Steps/Code to reproduce bug Use an eventlog where costs are forced to be zero

2023-10-26 15:52:14,823 INFO rapids.tools.savings: Force costs to 0 because the original cost is 0.000000
2023-10-26 15:52:14,823 ERROR root: Qualification. Raised an error in phase [Collecting-Results]
Traceback (most recent call last):
  File "/home/kuhu/.local/lib/python3.10/site-packages/spark_rapids_pytools/rapids/rapids_tool.py", line 108, in wrapper
    func_cb(self, *args, **kwargs)  # pylint: disable=not-callable
  File "/home/kuhu/.local/lib/python3.10/site-packages/spark_rapids_pytools/rapids/rapids_tool.py", line 239, in _collect_result
    self._process_output()
  File "/home/kuhu/.local/lib/python3.10/site-packages/spark_rapids_pytools/rapids/qualification.py", line 760, in _process_output
    report_gen = self.__build_global_report_summary(df, csv_summary_file)
  File "/home/kuhu/.local/lib/python3.10/site-packages/spark_rapids_pytools/rapids/qualification.py", line 662, in __build_global_report_summary
    apps_working_set = self.__calc_apps_cost(apps_reshaped_df,
  File "/home/kuhu/.local/lib/python3.10/site-packages/spark_rapids_pytools/rapids/qualification.py", line 620, in __calc_apps_cost
    app_df_set[cost_cols] = app_df_set.apply(
  File "/home/kuhu/.local/lib/python3.10/site-packages/pandas/core/frame.py", line 8845, in apply
    return op.apply().__finalize__(self, method="apply")
  File "/home/kuhu/.local/lib/python3.10/site-packages/pandas/core/apply.py", line 733, in apply
    return self.apply_standard()
  File "/home/kuhu/.local/lib/python3.10/site-packages/pandas/core/apply.py", line 857, in apply_standard
    results, res_index = self.apply_series_generator()
  File "/home/kuhu/.local/lib/python3.10/site-packages/pandas/core/apply.py", line 873, in apply_series_generator
    results[i] = self.f(v)
  File "/home/kuhu/.local/lib/python3.10/site-packages/spark_rapids_pytools/rapids/qualification.py", line 621, in <lambda>
    lambda row: get_costs_for_single_app(row, estimator=savings_estimator), axis=1)
  File "/home/kuhu/.local/lib/python3.10/site-packages/spark_rapids_pytools/rapids/qualification.py", line 577, in get_costs_for_single_app
    est_savings = 100.0 - ((100.0 * gpu_cost) / cpu_cost)
ZeroDivisionError: float division by zero

Expected behavior Default to 0 and not cause divide by 0.

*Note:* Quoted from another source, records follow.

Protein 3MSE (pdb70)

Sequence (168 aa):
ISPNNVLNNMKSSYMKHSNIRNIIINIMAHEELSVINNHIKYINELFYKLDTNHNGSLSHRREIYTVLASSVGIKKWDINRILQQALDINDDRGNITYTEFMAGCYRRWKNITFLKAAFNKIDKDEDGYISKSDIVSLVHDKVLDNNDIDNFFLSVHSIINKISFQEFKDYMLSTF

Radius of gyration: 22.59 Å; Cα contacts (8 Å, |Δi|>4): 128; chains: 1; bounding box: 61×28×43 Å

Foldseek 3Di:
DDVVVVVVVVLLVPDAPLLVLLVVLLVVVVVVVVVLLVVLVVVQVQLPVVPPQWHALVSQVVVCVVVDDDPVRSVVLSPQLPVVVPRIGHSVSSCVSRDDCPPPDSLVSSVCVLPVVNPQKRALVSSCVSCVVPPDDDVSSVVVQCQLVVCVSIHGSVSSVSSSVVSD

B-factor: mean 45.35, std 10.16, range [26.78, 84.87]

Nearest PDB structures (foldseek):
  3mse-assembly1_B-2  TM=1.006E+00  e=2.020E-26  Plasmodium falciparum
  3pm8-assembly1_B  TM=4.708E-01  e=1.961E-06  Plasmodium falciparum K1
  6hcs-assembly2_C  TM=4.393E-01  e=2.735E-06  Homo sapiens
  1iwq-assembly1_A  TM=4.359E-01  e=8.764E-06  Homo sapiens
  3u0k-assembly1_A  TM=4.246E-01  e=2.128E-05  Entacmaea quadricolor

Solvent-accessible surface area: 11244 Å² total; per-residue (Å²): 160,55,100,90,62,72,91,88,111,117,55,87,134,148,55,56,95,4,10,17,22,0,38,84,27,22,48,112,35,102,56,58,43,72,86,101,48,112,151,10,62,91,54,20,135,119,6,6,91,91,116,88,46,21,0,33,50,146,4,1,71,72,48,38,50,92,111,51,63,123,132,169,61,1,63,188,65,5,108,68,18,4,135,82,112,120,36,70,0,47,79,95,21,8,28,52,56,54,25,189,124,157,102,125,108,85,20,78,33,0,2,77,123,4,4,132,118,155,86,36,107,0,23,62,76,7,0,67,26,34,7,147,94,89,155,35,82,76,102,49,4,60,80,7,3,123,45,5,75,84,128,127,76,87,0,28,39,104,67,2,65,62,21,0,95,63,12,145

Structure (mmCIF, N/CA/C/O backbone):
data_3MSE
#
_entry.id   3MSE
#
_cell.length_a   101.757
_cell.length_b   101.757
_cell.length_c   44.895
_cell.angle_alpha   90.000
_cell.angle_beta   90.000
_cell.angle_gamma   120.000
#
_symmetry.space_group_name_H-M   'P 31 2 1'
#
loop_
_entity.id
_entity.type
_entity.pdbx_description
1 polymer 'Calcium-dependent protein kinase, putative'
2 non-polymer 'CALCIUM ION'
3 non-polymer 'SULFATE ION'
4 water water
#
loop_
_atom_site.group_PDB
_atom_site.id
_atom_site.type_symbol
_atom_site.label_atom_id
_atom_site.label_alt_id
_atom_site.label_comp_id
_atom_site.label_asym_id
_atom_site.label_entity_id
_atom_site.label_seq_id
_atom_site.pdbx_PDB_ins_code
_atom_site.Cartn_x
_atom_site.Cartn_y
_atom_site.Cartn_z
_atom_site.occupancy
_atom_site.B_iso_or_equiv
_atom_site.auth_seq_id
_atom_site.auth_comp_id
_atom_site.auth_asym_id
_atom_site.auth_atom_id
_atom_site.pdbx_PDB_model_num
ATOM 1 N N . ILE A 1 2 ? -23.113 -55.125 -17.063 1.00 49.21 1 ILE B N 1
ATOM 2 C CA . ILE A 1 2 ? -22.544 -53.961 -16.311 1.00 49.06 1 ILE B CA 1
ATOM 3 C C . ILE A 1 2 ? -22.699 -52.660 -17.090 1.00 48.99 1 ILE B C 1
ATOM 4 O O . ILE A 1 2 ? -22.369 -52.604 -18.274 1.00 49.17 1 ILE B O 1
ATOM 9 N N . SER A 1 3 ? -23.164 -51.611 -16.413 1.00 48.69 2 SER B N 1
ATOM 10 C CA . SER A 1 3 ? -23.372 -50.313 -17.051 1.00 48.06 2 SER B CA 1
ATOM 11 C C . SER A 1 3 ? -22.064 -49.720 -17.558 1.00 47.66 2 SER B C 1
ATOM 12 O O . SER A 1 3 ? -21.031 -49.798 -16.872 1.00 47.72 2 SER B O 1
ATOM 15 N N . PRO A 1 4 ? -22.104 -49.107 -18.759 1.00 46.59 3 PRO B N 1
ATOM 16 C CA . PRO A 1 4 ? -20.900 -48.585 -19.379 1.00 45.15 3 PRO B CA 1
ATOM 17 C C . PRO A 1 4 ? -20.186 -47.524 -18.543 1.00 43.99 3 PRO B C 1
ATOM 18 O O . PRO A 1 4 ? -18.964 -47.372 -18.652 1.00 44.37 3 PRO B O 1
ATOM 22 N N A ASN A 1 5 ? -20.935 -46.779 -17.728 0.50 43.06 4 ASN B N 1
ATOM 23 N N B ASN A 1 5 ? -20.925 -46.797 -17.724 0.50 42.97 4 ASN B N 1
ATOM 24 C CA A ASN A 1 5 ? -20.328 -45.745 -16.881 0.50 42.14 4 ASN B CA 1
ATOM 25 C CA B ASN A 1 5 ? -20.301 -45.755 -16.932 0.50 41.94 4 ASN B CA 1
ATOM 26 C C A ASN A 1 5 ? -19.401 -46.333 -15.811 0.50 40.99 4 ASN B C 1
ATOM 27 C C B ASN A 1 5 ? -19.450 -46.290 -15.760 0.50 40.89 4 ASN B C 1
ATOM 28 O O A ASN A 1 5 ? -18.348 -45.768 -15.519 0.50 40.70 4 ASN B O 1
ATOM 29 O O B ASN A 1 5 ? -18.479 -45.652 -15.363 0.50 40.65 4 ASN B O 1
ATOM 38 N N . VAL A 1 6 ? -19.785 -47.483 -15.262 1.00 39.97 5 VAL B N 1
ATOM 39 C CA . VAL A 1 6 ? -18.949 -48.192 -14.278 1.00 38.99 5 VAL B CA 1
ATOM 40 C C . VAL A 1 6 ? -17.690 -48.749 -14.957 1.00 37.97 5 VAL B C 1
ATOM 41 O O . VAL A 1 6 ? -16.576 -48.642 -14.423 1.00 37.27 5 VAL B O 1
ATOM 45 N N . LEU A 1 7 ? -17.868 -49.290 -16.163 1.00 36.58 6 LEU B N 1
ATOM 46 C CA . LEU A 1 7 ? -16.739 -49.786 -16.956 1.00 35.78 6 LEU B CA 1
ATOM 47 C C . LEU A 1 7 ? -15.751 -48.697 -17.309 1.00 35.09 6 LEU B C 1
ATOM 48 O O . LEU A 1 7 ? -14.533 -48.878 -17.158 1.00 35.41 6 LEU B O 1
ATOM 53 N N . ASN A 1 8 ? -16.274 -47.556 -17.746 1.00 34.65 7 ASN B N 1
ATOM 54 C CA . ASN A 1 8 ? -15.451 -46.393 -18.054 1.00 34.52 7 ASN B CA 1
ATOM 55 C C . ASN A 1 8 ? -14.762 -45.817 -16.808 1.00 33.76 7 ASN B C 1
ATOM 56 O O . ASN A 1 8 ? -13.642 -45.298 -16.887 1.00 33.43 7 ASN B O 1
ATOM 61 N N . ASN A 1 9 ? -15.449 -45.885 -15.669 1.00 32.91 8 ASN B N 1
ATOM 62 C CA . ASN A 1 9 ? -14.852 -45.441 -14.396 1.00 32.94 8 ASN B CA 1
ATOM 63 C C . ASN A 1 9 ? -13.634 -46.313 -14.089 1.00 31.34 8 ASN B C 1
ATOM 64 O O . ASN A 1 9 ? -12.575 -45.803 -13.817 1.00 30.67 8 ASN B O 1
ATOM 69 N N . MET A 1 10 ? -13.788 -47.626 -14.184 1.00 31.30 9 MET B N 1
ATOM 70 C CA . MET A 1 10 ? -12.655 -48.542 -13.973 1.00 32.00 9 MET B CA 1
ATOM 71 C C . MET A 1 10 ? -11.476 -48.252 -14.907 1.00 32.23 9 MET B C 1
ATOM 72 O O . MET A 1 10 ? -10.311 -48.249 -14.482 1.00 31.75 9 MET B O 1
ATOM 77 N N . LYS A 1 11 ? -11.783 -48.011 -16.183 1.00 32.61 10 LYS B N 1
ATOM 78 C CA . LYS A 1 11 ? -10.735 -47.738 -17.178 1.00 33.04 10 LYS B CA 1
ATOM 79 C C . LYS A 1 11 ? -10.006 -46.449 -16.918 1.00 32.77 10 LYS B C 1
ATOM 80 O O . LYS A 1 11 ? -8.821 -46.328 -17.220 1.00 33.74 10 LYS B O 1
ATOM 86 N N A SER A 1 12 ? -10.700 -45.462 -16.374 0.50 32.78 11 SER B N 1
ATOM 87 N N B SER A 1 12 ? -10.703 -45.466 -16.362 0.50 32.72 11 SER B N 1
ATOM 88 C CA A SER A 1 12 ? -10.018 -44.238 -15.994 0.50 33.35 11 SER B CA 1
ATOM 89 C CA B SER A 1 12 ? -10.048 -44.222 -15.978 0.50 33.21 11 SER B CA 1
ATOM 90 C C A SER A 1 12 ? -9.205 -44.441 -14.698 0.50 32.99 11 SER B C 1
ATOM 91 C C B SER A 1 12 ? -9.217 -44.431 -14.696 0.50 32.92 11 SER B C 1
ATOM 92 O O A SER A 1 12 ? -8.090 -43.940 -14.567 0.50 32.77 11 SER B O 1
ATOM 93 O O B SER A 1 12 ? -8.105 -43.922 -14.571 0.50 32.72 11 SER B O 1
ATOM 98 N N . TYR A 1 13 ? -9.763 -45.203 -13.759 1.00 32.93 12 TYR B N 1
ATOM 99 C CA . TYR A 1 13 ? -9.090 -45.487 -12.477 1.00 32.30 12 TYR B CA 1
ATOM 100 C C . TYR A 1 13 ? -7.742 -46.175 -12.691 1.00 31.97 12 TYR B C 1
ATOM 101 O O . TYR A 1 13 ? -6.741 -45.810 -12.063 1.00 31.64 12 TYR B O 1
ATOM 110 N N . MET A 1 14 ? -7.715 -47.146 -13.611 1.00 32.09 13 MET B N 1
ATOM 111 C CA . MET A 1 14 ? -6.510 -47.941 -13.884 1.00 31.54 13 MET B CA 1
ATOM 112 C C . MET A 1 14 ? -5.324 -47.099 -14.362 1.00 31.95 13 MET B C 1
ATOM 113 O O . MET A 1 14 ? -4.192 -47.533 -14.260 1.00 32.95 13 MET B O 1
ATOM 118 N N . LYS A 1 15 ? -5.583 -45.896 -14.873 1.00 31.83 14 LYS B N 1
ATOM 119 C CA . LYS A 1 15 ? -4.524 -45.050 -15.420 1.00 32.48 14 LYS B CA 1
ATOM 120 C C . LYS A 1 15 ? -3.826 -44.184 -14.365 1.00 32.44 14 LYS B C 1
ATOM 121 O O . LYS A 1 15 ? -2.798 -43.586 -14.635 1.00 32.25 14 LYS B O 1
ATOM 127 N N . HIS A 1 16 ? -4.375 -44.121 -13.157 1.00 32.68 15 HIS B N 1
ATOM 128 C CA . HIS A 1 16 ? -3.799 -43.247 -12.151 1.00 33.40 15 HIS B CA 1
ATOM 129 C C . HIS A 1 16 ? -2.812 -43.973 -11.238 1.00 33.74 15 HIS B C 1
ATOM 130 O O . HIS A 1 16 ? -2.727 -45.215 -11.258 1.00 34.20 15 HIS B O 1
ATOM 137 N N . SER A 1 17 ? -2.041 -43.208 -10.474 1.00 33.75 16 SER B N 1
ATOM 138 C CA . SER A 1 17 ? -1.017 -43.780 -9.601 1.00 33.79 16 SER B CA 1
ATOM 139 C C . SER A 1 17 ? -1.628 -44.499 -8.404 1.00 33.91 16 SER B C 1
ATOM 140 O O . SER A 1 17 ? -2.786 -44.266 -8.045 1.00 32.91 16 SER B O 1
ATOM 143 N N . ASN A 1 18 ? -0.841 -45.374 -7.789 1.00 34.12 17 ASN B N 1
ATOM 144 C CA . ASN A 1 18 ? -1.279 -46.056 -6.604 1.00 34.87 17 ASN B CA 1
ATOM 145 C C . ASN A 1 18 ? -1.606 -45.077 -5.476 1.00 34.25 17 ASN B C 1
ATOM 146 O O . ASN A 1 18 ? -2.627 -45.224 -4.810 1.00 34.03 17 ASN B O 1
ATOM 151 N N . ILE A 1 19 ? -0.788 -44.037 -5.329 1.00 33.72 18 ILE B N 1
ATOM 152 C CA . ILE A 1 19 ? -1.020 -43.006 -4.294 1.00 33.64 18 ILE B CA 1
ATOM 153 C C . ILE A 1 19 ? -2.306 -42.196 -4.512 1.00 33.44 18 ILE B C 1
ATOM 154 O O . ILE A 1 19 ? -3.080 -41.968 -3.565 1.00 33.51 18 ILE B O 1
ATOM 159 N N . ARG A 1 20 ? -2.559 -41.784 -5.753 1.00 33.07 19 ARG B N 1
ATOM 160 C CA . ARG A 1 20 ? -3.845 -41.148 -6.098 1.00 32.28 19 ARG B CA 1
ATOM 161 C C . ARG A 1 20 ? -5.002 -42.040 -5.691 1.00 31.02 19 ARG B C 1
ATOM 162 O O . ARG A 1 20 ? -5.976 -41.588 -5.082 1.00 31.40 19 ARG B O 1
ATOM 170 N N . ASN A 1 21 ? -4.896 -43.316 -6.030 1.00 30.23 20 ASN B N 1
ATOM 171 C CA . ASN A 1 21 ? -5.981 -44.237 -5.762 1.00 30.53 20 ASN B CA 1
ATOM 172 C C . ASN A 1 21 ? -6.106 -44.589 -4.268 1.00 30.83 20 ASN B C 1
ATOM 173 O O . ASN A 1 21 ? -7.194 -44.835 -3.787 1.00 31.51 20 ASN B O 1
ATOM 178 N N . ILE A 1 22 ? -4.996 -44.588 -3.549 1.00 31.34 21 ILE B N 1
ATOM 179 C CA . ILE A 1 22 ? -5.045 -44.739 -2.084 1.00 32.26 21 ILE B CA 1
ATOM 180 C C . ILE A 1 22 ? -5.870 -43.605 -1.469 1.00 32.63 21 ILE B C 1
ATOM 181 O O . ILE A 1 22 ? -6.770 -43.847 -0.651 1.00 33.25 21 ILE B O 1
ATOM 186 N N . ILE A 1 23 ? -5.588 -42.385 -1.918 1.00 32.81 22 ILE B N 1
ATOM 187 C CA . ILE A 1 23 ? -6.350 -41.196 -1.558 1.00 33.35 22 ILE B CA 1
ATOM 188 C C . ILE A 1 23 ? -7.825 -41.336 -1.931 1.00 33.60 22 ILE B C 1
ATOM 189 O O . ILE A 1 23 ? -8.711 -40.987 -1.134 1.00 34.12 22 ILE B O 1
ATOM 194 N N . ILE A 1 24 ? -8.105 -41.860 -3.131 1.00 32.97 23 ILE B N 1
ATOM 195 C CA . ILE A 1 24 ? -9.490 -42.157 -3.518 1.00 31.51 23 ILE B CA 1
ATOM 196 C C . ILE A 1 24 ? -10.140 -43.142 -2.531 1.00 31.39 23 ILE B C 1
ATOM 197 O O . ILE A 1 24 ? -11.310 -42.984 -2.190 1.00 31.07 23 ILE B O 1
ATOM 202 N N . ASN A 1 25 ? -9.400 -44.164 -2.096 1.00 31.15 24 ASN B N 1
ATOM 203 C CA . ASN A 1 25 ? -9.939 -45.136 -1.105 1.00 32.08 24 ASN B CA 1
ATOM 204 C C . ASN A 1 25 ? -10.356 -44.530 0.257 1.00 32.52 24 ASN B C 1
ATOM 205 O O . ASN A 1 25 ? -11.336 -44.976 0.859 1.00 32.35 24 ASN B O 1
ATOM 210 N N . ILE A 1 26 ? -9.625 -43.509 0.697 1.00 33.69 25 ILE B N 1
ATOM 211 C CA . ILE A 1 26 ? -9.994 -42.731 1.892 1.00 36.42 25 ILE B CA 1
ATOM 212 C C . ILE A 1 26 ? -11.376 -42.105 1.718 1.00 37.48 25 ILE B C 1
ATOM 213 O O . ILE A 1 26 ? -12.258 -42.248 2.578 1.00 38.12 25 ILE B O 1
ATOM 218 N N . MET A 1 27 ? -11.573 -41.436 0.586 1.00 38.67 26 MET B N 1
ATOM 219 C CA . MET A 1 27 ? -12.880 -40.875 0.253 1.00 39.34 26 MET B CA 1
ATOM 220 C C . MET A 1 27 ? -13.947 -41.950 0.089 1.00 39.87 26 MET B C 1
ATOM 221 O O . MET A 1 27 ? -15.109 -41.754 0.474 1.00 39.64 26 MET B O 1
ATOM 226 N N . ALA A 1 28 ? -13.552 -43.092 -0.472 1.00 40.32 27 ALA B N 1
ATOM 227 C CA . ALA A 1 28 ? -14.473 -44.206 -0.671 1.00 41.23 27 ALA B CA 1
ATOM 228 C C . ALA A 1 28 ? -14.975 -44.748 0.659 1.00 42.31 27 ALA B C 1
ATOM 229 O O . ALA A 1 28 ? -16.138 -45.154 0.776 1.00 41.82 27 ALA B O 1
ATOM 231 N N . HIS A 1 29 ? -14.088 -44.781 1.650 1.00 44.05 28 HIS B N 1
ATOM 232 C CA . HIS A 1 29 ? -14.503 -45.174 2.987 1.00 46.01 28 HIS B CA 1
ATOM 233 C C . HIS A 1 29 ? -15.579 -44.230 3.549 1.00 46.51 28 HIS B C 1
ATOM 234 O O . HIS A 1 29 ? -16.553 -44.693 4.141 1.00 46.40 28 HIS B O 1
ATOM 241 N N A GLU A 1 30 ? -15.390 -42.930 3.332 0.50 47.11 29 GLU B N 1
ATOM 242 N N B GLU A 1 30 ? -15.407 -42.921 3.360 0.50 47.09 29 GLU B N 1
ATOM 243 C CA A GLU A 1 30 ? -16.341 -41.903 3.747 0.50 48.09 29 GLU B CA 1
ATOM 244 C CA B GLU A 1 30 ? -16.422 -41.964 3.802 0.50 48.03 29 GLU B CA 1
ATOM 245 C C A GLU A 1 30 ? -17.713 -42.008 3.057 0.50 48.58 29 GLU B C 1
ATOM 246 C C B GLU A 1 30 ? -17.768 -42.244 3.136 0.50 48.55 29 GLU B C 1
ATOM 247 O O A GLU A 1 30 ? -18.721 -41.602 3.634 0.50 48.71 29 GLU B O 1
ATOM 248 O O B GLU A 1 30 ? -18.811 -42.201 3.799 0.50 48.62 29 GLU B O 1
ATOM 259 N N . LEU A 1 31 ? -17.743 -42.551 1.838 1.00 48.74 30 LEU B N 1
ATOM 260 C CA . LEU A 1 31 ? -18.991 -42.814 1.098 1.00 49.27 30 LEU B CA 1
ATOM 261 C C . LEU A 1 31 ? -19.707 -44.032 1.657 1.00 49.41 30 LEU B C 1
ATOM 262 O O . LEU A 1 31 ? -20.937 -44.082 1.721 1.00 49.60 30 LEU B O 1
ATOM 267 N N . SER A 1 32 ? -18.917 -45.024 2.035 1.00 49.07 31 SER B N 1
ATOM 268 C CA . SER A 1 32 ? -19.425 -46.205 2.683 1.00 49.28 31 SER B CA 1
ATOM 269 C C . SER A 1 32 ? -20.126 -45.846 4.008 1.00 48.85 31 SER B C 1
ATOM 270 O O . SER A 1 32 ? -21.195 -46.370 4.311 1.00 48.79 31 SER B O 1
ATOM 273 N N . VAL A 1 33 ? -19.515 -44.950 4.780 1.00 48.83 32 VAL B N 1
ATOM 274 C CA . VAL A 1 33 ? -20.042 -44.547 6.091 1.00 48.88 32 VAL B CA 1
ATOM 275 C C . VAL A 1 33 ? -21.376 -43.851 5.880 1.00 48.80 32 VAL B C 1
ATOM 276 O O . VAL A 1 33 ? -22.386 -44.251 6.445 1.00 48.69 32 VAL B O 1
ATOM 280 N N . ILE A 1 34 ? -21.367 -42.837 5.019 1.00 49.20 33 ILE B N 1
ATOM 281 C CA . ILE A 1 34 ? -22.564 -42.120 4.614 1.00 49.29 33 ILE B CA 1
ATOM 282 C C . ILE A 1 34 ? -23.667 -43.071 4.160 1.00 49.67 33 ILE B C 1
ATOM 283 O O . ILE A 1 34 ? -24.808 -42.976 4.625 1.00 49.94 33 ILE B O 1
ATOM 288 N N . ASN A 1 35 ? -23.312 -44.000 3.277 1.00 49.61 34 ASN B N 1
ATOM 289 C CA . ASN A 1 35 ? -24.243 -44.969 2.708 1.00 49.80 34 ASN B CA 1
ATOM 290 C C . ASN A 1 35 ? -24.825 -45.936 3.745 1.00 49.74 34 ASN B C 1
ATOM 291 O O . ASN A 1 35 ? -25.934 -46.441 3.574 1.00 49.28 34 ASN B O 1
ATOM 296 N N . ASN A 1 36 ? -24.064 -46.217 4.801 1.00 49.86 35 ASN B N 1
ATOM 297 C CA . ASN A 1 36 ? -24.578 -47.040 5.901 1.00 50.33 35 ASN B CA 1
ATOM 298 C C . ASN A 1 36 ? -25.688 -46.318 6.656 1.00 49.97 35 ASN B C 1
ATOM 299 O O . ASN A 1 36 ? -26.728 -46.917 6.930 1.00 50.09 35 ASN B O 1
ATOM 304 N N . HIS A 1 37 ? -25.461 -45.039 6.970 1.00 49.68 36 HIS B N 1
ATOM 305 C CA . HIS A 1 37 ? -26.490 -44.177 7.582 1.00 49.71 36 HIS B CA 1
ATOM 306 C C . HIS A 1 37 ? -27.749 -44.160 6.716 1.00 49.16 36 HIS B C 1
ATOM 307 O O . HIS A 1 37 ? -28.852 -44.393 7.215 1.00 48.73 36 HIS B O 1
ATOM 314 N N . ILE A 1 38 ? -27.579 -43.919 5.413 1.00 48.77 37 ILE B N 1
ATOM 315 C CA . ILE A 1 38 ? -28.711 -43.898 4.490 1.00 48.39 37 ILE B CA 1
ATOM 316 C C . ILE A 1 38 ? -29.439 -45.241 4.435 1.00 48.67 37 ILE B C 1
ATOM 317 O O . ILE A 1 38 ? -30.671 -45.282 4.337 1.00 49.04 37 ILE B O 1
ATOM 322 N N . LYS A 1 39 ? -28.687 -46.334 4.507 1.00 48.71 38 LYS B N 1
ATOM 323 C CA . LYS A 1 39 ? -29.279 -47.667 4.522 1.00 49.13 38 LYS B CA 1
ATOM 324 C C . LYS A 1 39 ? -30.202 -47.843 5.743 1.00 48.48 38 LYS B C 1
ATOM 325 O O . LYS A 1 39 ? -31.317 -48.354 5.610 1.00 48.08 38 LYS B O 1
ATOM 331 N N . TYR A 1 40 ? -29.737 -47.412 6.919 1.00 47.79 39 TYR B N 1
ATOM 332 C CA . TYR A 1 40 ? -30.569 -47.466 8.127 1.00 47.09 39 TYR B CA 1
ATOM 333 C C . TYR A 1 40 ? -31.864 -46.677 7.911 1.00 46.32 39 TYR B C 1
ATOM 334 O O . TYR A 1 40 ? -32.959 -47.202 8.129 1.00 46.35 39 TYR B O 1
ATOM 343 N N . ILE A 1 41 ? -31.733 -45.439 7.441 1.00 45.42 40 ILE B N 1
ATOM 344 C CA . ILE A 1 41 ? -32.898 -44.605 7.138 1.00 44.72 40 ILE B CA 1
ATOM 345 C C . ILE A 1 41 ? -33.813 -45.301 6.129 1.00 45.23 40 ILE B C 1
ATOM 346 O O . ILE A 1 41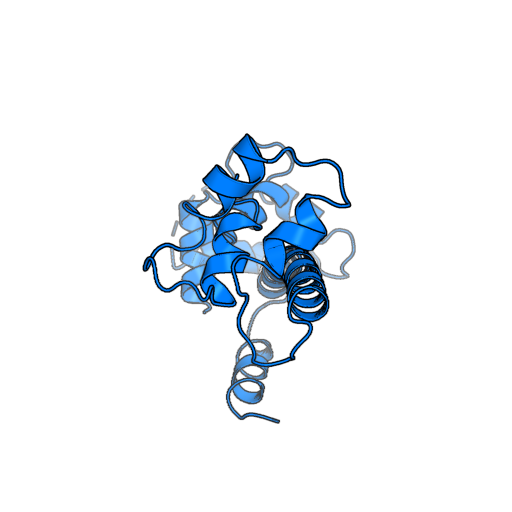 ? -35.043 -45.232 6.243 1.00 44.96 40 ILE B O 1
ATOM 351 N N . ASN A 1 42 ? -33.208 -46.006 5.172 1.00 46.13 41 ASN B N 1
ATOM 352 C CA . ASN A 1 42 ? -33.952 -46.764 4.156 1.00 46.75 41 ASN B CA 1
ATOM 353 C C . ASN A 1 42 ? -34.775 -47.879 4.775 1.00 46.40 41 ASN B C 1
ATOM 354 O O . ASN A 1 42 ? -35.925 -48.099 4.397 1.00 46.28 41 ASN B O 1
ATOM 359 N N . GLU A 1 43 ? -34.167 -48.593 5.714 1.00 46.40 42 GLU B N 1
ATOM 360 C CA . GLU A 1 43 ? -34.849 -49.675 6.404 1.00 46.59 42 GLU B CA 1
ATOM 361 C C . GLU A 1 43 ? -35.931 -49.135 7.337 1.00 46.13 42 GLU B C 1
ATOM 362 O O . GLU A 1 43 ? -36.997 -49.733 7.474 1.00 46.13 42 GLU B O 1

amahussein commented 9 months ago

Our approach to deal with this is to:

First we need to reproduce to know exactly what causes the CPU cost to be unavailable
Once there, we should fix the root cause. For example, if we are missing a device or mapping, then we should fix it.
Finally, Fix the code so that the Qualification is smarter when it fails to get the CPU cost to prevent that from happening.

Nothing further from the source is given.